For many years, people have wondered whether the Ghanaian comedy scene was dying. Are there comedians in Ghana at all? I have not been able to answer the question outright because who is a comedian if he or she cannot make you laugh?
According to Wikipedia, “a comedian is a person who seeks to entertain an audience primarily to make them laugh. This might be through jokes or amusing situations, or acting a fool, as in slapstick, or employing prop comedy.”
Per that definition, then there are no comedians in Ghana as the handful who parade themselves as such can hardly make anybody laugh let alone talk about entertaining about 2,000 patrons in bigger and spacious fora such as the Accra International Conference Centre.
This write-up was triggered following a piece a friend posted on his Facebook page venting his spleen on event organisers for constantly making use of only one Ghanaian comedian during events when the country could boast of several comedians.
The comment posted: “In Ghana we have more than 5 comedians but some events people use only one and bring in imported (people): why won't there be backbiting in the industry .... : Just don't make sense.”
Funny Face is one comedian who is used consistently and word on the streets say he’s been overused to the annoyance of other comedians.
Obviously, the post was directed at him as he’s been the only comedian who is favoured and used more often in comedy shows and other events including product launches, television, and radio commercials among others.
But there are comedians like DKB, David Oscar, Nhyiraba Foster, David Aglah and others who are not being used under the pretext that they are ‘not funny’ at all.
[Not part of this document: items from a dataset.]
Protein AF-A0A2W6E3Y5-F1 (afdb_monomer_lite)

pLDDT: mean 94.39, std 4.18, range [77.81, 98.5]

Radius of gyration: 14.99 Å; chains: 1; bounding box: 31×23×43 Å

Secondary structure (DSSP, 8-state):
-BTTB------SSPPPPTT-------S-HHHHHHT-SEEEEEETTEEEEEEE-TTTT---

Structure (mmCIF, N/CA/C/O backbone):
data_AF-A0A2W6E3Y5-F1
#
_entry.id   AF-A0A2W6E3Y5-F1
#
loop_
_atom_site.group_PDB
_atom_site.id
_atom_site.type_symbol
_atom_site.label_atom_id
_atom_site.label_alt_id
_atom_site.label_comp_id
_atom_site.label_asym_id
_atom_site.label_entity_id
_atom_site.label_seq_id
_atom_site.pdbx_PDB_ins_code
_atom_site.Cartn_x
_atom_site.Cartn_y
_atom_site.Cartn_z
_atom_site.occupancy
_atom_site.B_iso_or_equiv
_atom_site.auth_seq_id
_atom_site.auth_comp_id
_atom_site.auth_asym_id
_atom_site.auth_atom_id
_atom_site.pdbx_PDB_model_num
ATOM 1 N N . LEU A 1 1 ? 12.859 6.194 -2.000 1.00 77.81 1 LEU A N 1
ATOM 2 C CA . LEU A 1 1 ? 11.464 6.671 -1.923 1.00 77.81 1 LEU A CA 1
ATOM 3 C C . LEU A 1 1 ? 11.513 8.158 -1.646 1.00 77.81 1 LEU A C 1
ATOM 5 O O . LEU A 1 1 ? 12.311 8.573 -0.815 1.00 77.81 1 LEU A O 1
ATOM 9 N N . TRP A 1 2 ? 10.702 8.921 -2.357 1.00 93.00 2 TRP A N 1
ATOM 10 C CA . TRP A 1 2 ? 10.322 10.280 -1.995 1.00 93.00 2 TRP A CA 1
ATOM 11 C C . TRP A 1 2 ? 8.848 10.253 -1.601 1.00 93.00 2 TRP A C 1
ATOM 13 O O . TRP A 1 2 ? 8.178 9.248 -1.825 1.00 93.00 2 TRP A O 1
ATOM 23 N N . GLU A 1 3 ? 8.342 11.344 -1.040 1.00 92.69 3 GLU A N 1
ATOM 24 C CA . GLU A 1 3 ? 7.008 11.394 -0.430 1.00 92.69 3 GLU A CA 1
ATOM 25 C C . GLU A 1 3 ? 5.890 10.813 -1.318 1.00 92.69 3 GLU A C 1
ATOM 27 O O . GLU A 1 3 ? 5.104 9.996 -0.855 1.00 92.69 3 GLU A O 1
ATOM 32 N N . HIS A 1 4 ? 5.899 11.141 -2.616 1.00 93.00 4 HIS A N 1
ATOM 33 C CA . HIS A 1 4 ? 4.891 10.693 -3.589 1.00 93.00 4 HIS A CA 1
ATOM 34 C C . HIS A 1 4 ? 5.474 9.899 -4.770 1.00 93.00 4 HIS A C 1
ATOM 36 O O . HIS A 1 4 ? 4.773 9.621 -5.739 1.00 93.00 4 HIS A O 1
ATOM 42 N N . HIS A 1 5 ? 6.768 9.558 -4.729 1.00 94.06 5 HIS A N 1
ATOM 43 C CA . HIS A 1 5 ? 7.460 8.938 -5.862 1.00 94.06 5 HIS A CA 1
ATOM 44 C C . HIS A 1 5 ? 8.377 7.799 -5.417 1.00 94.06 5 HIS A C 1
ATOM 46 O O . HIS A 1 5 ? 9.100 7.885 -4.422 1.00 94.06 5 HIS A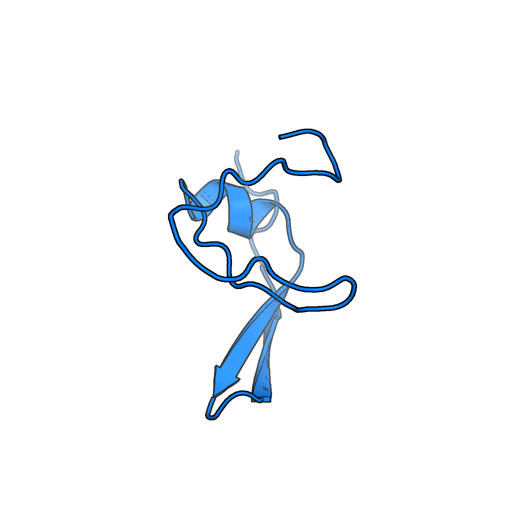 O 1
ATOM 52 N N . ALA A 1 6 ? 8.418 6.741 -6.219 1.00 94.12 6 ALA A N 1
ATOM 53 C CA . ALA A 1 6 ? 9.330 5.622 -6.044 1.00 94.12 6 ALA A CA 1
ATOM 54 C C . ALA A 1 6 ? 10.127 5.385 -7.329 1.00 94.12 6 ALA A C 1
ATOM 56 O O . ALA A 1 6 ? 9.613 5.579 -8.427 1.00 94.12 6 ALA A O 1
ATOM 57 N N . VAL A 1 7 ? 11.371 4.928 -7.185 1.00 94.19 7 VAL A N 1
ATOM 58 C CA . VAL A 1 7 ? 12.128 4.333 -8.293 1.00 94.19 7 VAL A CA 1
ATOM 59 C C . VAL A 1 7 ? 12.056 2.829 -8.133 1.00 94.19 7 VAL A C 1
ATOM 61 O O . VAL A 1 7 ? 12.339 2.313 -7.052 1.00 94.19 7 VAL A O 1
ATOM 64 N N . VAL A 1 8 ? 11.707 2.137 -9.211 1.00 92.50 8 VAL A N 1
ATOM 65 C CA . VAL A 1 8 ? 11.738 0.678 -9.279 1.00 92.50 8 VAL A CA 1
ATOM 66 C C . VAL A 1 8 ? 12.801 0.273 -10.286 1.00 92.50 8 VAL A C 1
ATOM 68 O O . VAL A 1 8 ? 12.798 0.736 -11.426 1.00 92.50 8 VAL A O 1
ATOM 71 N N . VAL A 1 9 ? 13.708 -0.605 -9.865 1.00 92.50 9 VAL A N 1
ATOM 72 C CA . VAL A 1 9 ? 14.624 -1.286 -10.780 1.00 92.50 9 VAL A CA 1
ATOM 73 C C . VAL A 1 9 ? 13.935 -2.562 -11.244 1.00 92.50 9 VAL A C 1
ATOM 75 O O . VAL A 1 9 ? 13.640 -3.440 -10.439 1.00 92.50 9 VAL A O 1
ATOM 78 N N . THR A 1 10 ? 13.647 -2.658 -12.538 1.00 89.19 10 THR A N 1
ATOM 79 C CA . THR A 1 10 ? 13.059 -3.863 -13.133 1.00 89.19 10 THR A CA 1
ATOM 80 C C . THR A 1 10 ? 14.158 -4.844 -13.531 1.00 89.19 10 THR A C 1
ATOM 82 O O . THR A 1 10 ? 15.193 -4.424 -14.049 1.00 89.19 10 THR A O 1
ATOM 85 N N . GLY A 1 11 ? 13.919 -6.143 -13.340 1.00 88.31 11 GLY A N 1
ATOM 86 C CA . GLY A 1 11 ? 14.784 -7.197 -13.876 1.00 88.31 11 GLY A CA 1
ATOM 87 C C . GLY A 1 11 ? 14.691 -7.330 -15.402 1.00 88.31 11 GLY A C 1
ATOM 88 O O . GLY A 1 11 ? 14.174 -6.449 -16.093 1.00 88.31 11 GLY A O 1
ATOM 89 N N . ALA A 1 12 ? 15.170 -8.456 -15.933 1.00 85.62 12 ALA A N 1
ATOM 90 C CA . ALA A 1 12 ? 14.981 -8.797 -17.340 1.00 85.62 12 ALA A CA 1
ATOM 91 C C . ALA A 1 12 ? 13.495 -9.096 -17.606 1.00 85.62 12 ALA A C 1
ATOM 93 O O . ALA A 1 12 ? 12.957 -10.083 -17.111 1.00 85.62 12 ALA A O 1
ATOM 94 N N . GLY A 1 13 ? 12.824 -8.219 -18.351 1.00 86.94 13 GLY A N 1
ATOM 95 C CA . GLY A 1 13 ? 11.408 -8.350 -18.679 1.00 86.94 13 GLY A CA 1
ATOM 96 C C . GLY A 1 13 ? 10.793 -7.032 -19.151 1.00 86.94 13 GLY A C 1
ATOM 97 O O . GLY A 1 13 ? 11.442 -5.982 -19.076 1.00 86.94 13 GLY A O 1
ATOM 98 N N . PRO A 1 14 ? 9.550 -7.071 -19.657 1.00 88.94 14 PRO A N 1
ATOM 99 C CA . PRO A 1 14 ? 8.823 -5.862 -20.009 1.00 88.94 14 PRO A CA 1
ATOM 100 C C . PRO A 1 14 ? 8.618 -4.991 -18.767 1.00 88.94 14 PRO A C 1
ATOM 102 O O . PRO A 1 14 ? 8.288 -5.477 -17.684 1.00 88.94 14 PRO A O 1
ATOM 105 N N . ARG A 1 15 ? 8.829 -3.685 -18.931 1.00 93.31 15 ARG A N 1
ATOM 106 C CA . ARG A 1 15 ? 8.507 -2.696 -17.900 1.00 93.31 15 ARG A CA 1
ATOM 107 C C . ARG A 1 15 ? 7.013 -2.367 -17.959 1.00 93.31 15 ARG A C 1
ATOM 109 O O . ARG A 1 15 ? 6.465 -2.384 -19.062 1.00 93.31 15 ARG A O 1
ATOM 116 N N . PRO A 1 16 ? 6.379 -2.021 -16.826 1.00 94.50 16 PRO A N 1
ATOM 117 C CA . PRO A 1 16 ? 5.028 -1.470 -16.837 1.00 94.50 16 PRO A CA 1
ATOM 118 C C . PRO A 1 16 ? 4.950 -0.237 -17.744 1.00 94.50 16 PRO A C 1
ATOM 120 O O . PRO A 1 16 ? 5.878 0.581 -17.772 1.00 94.50 16 PRO A O 1
ATOM 123 N N . ALA A 1 17 ? 3.853 -0.106 -18.480 1.00 95.25 17 ALA A N 1
ATOM 124 C CA . ALA A 1 17 ? 3.547 1.079 -19.261 1.00 95.25 17 ALA A CA 1
ATOM 125 C C . ALA A 1 17 ? 3.044 2.215 -18.356 1.00 95.25 17 ALA A C 1
ATOM 127 O O . ALA A 1 17 ? 2.640 2.013 -17.208 1.00 95.25 17 ALA A O 1
ATOM 128 N N . ALA A 1 18 ? 3.053 3.442 -18.878 1.00 95.81 18 ALA A N 1
ATOM 129 C CA . ALA A 1 18 ? 2.441 4.563 -18.178 1.00 95.81 18 ALA A CA 1
ATOM 130 C C . ALA A 1 18 ? 0.933 4.306 -17.992 1.00 95.81 18 ALA A C 1
ATOM 132 O O . ALA A 1 18 ? 0.222 4.068 -18.965 1.00 95.81 18 ALA A O 1
ATOM 133 N N . GLY A 1 19 ? 0.462 4.373 -16.744 1.00 96.56 19 GLY A N 1
ATOM 134 C CA . GLY A 1 19 ? -0.929 4.090 -16.370 1.00 96.56 19 GLY A CA 1
ATOM 135 C C . GLY A 1 19 ? -1.161 2.693 -15.784 1.00 96.56 19 GLY A C 1
ATOM 136 O O . GLY A 1 19 ? -2.203 2.474 -15.166 1.00 96.56 19 GLY A O 1
ATOM 137 N N . ASP A 1 20 ? -0.195 1.777 -15.899 1.00 95.69 20 ASP A N 1
ATOM 138 C CA . ASP A 1 20 ? -0.311 0.448 -15.300 1.00 95.69 20 ASP A CA 1
ATOM 139 C C . ASP A 1 20 ? -0.335 0.523 -13.768 1.00 95.69 20 ASP A C 1
ATOM 141 O O . ASP A 1 20 ? 0.426 1.260 -13.132 1.00 95.69 20 ASP A O 1
ATOM 145 N N . ARG A 1 21 ? -1.198 -0.293 -13.155 1.00 93.69 21 ARG A N 1
ATOM 146 C CA . ARG A 1 21 ? -1.255 -0.463 -11.699 1.00 93.69 21 ARG A CA 1
ATOM 147 C C . ARG A 1 21 ? -0.355 -1.624 -11.297 1.00 93.69 21 ARG A C 1
ATOM 149 O O . ARG A 1 21 ? -0.506 -2.733 -11.800 1.00 93.69 21 ARG A O 1
ATOM 156 N N . VAL A 1 22 ? 0.540 -1.377 -10.348 1.00 93.12 22 VAL A N 1
ATOM 157 C CA . VAL A 1 22 ? 1.432 -2.392 -9.774 1.00 93.12 22 VAL A CA 1
ATOM 158 C C . VAL A 1 22 ? 1.084 -2.635 -8.308 1.00 93.12 22 VAL A C 1
ATOM 160 O O . VAL A 1 22 ? 0.647 -1.722 -7.609 1.00 93.12 22 VAL A O 1
ATOM 163 N N . VAL A 1 23 ? 1.282 -3.865 -7.832 1.00 93.50 23 VAL A N 1
ATOM 164 C CA . VAL A 1 23 ? 1.129 -4.206 -6.411 1.00 93.50 23 VAL A CA 1
ATOM 165 C C . VAL A 1 23 ? 2.476 -4.031 -5.718 1.00 93.50 23 VAL A C 1
ATOM 167 O O . VAL A 1 23 ? 3.484 -4.572 -6.170 1.00 93.50 23 VAL A O 1
ATOM 170 N N . VAL A 1 24 ? 2.491 -3.291 -4.611 1.00 93.94 24 VAL A N 1
ATOM 171 C CA . VAL A 1 24 ? 3.679 -3.089 -3.774 1.00 93.94 24 VAL A CA 1
ATOM 172 C C . VAL A 1 24 ? 3.412 -3.692 -2.403 1.00 93.94 24 VAL A C 1
ATOM 174 O O . VAL A 1 24 ? 2.428 -3.347 -1.753 1.00 93.94 24 VAL A O 1
ATOM 177 N N . ILE A 1 25 ? 4.294 -4.588 -1.961 1.00 95.75 25 ILE A N 1
ATOM 178 C CA . ILE A 1 25 ? 4.223 -5.183 -0.624 1.00 95.75 25 ILE A CA 1
ATOM 179 C C . ILE A 1 25 ? 5.000 -4.272 0.336 1.00 95.75 25 ILE A C 1
ATOM 181 O O . ILE A 1 25 ? 6.170 -3.986 0.071 1.00 95.75 25 ILE A O 1
ATOM 185 N N . PRO A 1 26 ? 4.387 -3.782 1.427 1.00 95.56 26 PRO A N 1
ATOM 186 C CA . PRO A 1 26 ? 5.091 -2.939 2.382 1.00 95.56 26 PRO A CA 1
ATOM 187 C C . PRO A 1 26 ? 6.144 -3.743 3.152 1.00 95.56 26 PRO A C 1
ATOM 189 O O . PRO A 1 26 ? 5.916 -4.892 3.519 1.00 95.56 26 PRO A O 1
ATOM 192 N N . ASN A 1 27 ? 7.272 -3.105 3.471 1.00 95.19 27 ASN A N 1
ATOM 193 C CA . ASN A 1 27 ? 8.312 -3.720 4.306 1.00 95.19 27 ASN A CA 1
ATOM 194 C C . ASN A 1 27 ? 7.847 -3.930 5.756 1.00 95.19 27 ASN A C 1
ATOM 196 O O . ASN A 1 27 ? 8.214 -4.915 6.387 1.00 95.19 27 ASN A O 1
ATOM 200 N N . HIS A 1 28 ? 7.069 -2.984 6.298 1.00 95.38 28 HIS A N 1
ATOM 201 C CA . HIS A 1 28 ? 6.574 -3.026 7.672 1.00 95.38 28 HIS A CA 1
ATOM 202 C C . HIS A 1 28 ? 5.099 -2.623 7.720 1.00 95.38 28 HIS A C 1
ATOM 204 O O . HIS A 1 28 ? 4.751 -1.458 7.511 1.00 95.38 28 HIS A O 1
ATOM 210 N N . VAL A 1 29 ? 4.231 -3.594 8.009 1.00 95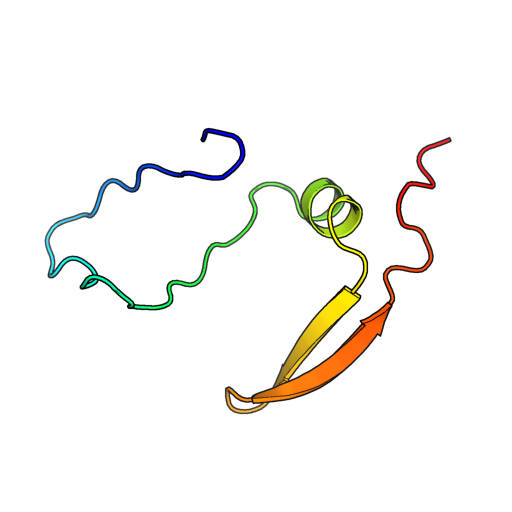.88 29 VAL A N 1
ATOM 211 C CA . VAL A 1 29 ? 2.775 -3.420 7.917 1.00 95.88 29 VAL A CA 1
ATOM 212 C C . VAL A 1 29 ? 2.249 -2.341 8.862 1.00 95.88 29 VAL A C 1
ATOM 214 O O . VAL A 1 29 ? 1.419 -1.533 8.454 1.00 95.88 29 VAL A O 1
ATOM 217 N N . CYS A 1 30 ? 2.761 -2.269 10.095 1.00 94.44 30 CYS A N 1
ATOM 218 C CA . CYS A 1 30 ? 2.192 -1.393 11.120 1.00 94.44 30 CYS A CA 1
ATOM 219 C C . CYS A 1 30 ? 2.282 0.083 10.716 1.00 94.44 30 CYS A C 1
ATOM 221 O O . CYS A 1 30 ? 1.346 0.847 10.927 1.00 94.44 30 CYS A O 1
ATOM 223 N N . THR A 1 31 ? 3.394 0.476 10.089 1.00 93.75 31 THR A N 1
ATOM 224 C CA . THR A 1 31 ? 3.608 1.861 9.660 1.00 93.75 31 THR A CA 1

If they are not funny and therefore not being used, why the noise? Shouldn’t a comedian be funny?
Aside Funny Face, other comedians who have been on the comedy scene have not impressed. I can understand why Ghanaians will scream for home grown comedians to be given the opportunity, but then we should not forget that, comedy is business not a show of patriotism whereby people are given opportunities because they are Ghanaian comedians.
It is true that some Nigerian comedians repeat and recycle jokes whenever they come for an event. But, it will be entirely hypocritical so say that they do not amuse the patrons because the jokes have been recycled.
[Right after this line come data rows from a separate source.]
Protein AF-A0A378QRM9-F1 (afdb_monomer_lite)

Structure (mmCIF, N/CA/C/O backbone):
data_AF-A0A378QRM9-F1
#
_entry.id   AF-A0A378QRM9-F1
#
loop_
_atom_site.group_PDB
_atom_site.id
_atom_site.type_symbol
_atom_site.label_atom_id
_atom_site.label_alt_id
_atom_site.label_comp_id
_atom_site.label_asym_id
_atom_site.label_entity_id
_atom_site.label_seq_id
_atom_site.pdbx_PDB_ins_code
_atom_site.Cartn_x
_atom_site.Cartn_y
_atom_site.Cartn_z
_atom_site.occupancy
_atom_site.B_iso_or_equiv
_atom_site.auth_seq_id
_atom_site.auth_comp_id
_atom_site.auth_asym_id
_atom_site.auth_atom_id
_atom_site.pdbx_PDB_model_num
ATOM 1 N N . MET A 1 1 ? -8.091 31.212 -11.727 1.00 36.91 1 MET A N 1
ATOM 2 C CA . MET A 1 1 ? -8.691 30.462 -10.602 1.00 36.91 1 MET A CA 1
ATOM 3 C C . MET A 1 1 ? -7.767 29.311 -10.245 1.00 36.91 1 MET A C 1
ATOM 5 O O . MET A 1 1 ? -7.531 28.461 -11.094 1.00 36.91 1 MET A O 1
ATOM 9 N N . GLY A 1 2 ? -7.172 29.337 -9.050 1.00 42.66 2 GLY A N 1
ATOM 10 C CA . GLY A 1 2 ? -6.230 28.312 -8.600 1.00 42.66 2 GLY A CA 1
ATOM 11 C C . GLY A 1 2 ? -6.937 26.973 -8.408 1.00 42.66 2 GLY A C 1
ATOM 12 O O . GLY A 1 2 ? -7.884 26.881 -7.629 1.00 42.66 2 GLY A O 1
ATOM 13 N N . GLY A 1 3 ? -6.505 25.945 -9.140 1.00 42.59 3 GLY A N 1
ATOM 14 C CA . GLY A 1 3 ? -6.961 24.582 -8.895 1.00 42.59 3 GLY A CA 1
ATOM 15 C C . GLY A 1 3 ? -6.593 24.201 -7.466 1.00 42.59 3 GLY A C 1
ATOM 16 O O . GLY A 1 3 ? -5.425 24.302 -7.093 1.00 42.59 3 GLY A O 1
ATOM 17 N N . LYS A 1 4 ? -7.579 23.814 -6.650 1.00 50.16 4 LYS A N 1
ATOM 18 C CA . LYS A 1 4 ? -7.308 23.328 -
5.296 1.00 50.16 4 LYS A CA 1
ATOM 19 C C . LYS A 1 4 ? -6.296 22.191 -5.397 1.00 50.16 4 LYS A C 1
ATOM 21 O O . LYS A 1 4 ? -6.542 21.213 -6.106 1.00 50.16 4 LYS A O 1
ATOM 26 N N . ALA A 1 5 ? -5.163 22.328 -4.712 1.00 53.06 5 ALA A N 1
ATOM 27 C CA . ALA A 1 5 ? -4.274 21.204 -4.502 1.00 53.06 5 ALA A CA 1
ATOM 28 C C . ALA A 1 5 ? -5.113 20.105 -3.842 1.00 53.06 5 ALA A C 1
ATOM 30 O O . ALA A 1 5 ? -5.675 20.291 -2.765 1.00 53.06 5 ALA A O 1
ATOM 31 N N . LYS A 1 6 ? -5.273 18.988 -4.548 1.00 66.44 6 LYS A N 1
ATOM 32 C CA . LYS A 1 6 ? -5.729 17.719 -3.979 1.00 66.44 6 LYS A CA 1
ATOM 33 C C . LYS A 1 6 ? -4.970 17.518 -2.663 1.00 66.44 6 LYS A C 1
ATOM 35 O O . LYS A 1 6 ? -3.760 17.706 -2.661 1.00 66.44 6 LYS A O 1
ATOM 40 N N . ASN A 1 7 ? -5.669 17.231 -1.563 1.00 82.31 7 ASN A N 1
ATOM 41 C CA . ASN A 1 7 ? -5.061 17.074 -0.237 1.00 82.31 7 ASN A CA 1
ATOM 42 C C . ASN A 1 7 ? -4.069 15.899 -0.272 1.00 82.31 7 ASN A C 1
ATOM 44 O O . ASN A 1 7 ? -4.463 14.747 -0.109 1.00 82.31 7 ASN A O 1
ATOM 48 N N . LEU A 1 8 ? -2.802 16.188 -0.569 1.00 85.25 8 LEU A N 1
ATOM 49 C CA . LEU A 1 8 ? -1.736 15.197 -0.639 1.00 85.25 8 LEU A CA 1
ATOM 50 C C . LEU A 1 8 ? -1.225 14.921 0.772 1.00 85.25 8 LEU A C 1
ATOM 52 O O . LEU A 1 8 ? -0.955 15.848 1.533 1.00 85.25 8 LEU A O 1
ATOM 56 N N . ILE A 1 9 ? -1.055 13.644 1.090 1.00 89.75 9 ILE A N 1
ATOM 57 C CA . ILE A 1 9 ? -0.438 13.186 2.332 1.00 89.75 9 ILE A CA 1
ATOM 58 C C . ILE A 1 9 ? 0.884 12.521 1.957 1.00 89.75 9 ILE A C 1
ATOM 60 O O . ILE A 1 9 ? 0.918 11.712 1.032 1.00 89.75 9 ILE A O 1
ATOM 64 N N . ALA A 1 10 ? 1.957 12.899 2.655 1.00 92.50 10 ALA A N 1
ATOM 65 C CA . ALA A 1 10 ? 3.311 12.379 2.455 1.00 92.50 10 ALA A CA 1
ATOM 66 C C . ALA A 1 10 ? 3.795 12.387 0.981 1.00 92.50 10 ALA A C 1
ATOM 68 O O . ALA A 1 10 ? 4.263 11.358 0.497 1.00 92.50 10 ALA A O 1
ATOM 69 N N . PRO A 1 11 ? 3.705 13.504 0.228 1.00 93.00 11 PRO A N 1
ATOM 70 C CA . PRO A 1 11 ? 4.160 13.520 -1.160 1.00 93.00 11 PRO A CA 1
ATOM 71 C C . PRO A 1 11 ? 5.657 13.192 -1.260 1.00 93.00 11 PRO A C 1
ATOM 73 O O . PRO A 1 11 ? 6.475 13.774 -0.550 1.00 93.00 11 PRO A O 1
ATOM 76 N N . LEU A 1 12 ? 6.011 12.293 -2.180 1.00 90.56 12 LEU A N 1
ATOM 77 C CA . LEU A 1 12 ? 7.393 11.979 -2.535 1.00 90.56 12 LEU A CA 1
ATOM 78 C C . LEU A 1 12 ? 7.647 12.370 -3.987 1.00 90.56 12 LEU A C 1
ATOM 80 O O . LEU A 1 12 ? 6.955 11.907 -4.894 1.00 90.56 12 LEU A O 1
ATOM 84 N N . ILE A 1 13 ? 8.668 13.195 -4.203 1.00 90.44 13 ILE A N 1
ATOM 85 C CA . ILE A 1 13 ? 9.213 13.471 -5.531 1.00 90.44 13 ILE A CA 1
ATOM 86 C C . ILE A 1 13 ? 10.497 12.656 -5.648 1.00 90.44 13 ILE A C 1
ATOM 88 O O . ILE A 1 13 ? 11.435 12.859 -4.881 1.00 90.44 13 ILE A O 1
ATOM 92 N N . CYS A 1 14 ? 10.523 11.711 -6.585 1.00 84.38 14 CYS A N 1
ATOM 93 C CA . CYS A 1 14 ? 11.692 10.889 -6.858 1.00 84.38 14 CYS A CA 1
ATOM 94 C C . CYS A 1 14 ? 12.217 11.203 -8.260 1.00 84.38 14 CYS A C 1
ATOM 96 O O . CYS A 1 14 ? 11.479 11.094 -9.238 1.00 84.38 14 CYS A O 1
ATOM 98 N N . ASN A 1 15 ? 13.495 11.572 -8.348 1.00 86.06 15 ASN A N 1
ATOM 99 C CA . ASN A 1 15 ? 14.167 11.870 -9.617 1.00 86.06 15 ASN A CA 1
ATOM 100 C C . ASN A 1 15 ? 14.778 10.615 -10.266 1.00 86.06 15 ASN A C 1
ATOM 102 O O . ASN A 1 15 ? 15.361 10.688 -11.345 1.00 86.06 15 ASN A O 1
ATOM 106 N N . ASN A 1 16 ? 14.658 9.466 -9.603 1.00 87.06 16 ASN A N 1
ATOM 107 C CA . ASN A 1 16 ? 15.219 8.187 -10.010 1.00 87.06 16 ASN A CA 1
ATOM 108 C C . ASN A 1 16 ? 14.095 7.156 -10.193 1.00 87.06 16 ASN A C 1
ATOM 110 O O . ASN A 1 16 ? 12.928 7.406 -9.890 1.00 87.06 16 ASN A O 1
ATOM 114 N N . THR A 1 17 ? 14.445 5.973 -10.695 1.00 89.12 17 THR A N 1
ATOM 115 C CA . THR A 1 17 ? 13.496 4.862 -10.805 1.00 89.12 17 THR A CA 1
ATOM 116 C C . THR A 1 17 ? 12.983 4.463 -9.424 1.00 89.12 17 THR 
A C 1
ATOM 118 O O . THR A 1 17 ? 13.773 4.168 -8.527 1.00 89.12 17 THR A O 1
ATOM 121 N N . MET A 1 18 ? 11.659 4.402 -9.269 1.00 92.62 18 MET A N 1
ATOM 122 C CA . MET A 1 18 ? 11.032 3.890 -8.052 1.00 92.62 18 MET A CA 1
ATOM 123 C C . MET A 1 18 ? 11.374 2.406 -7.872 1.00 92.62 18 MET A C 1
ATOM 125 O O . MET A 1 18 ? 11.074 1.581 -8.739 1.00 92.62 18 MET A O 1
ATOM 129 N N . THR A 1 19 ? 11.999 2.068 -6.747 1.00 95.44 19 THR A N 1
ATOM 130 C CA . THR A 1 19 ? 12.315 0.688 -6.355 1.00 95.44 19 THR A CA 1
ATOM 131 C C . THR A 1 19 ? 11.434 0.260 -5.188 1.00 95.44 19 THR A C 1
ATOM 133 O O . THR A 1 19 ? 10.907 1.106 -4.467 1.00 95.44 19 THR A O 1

They deliver the old jokes and still make you laugh like you were hearing it for the first time. That’s the edge they have over the Ghanaian comedian.
As I read comments about comedians who complain that they are not given the chance to show what they have got up their sleeves and also defend their status, I wondered why they do not channel the same level of enthusiasm into hard work and invest time and resources to come up with new materials and improve on their brand.
Unless there is drastic change, no serious event organiser will use the Ghanaian comedian. Don’t just sit there and say you are good when you are not.
Comedy shows like other shows are put up to generate revenue, they are not organised as show of patriotism.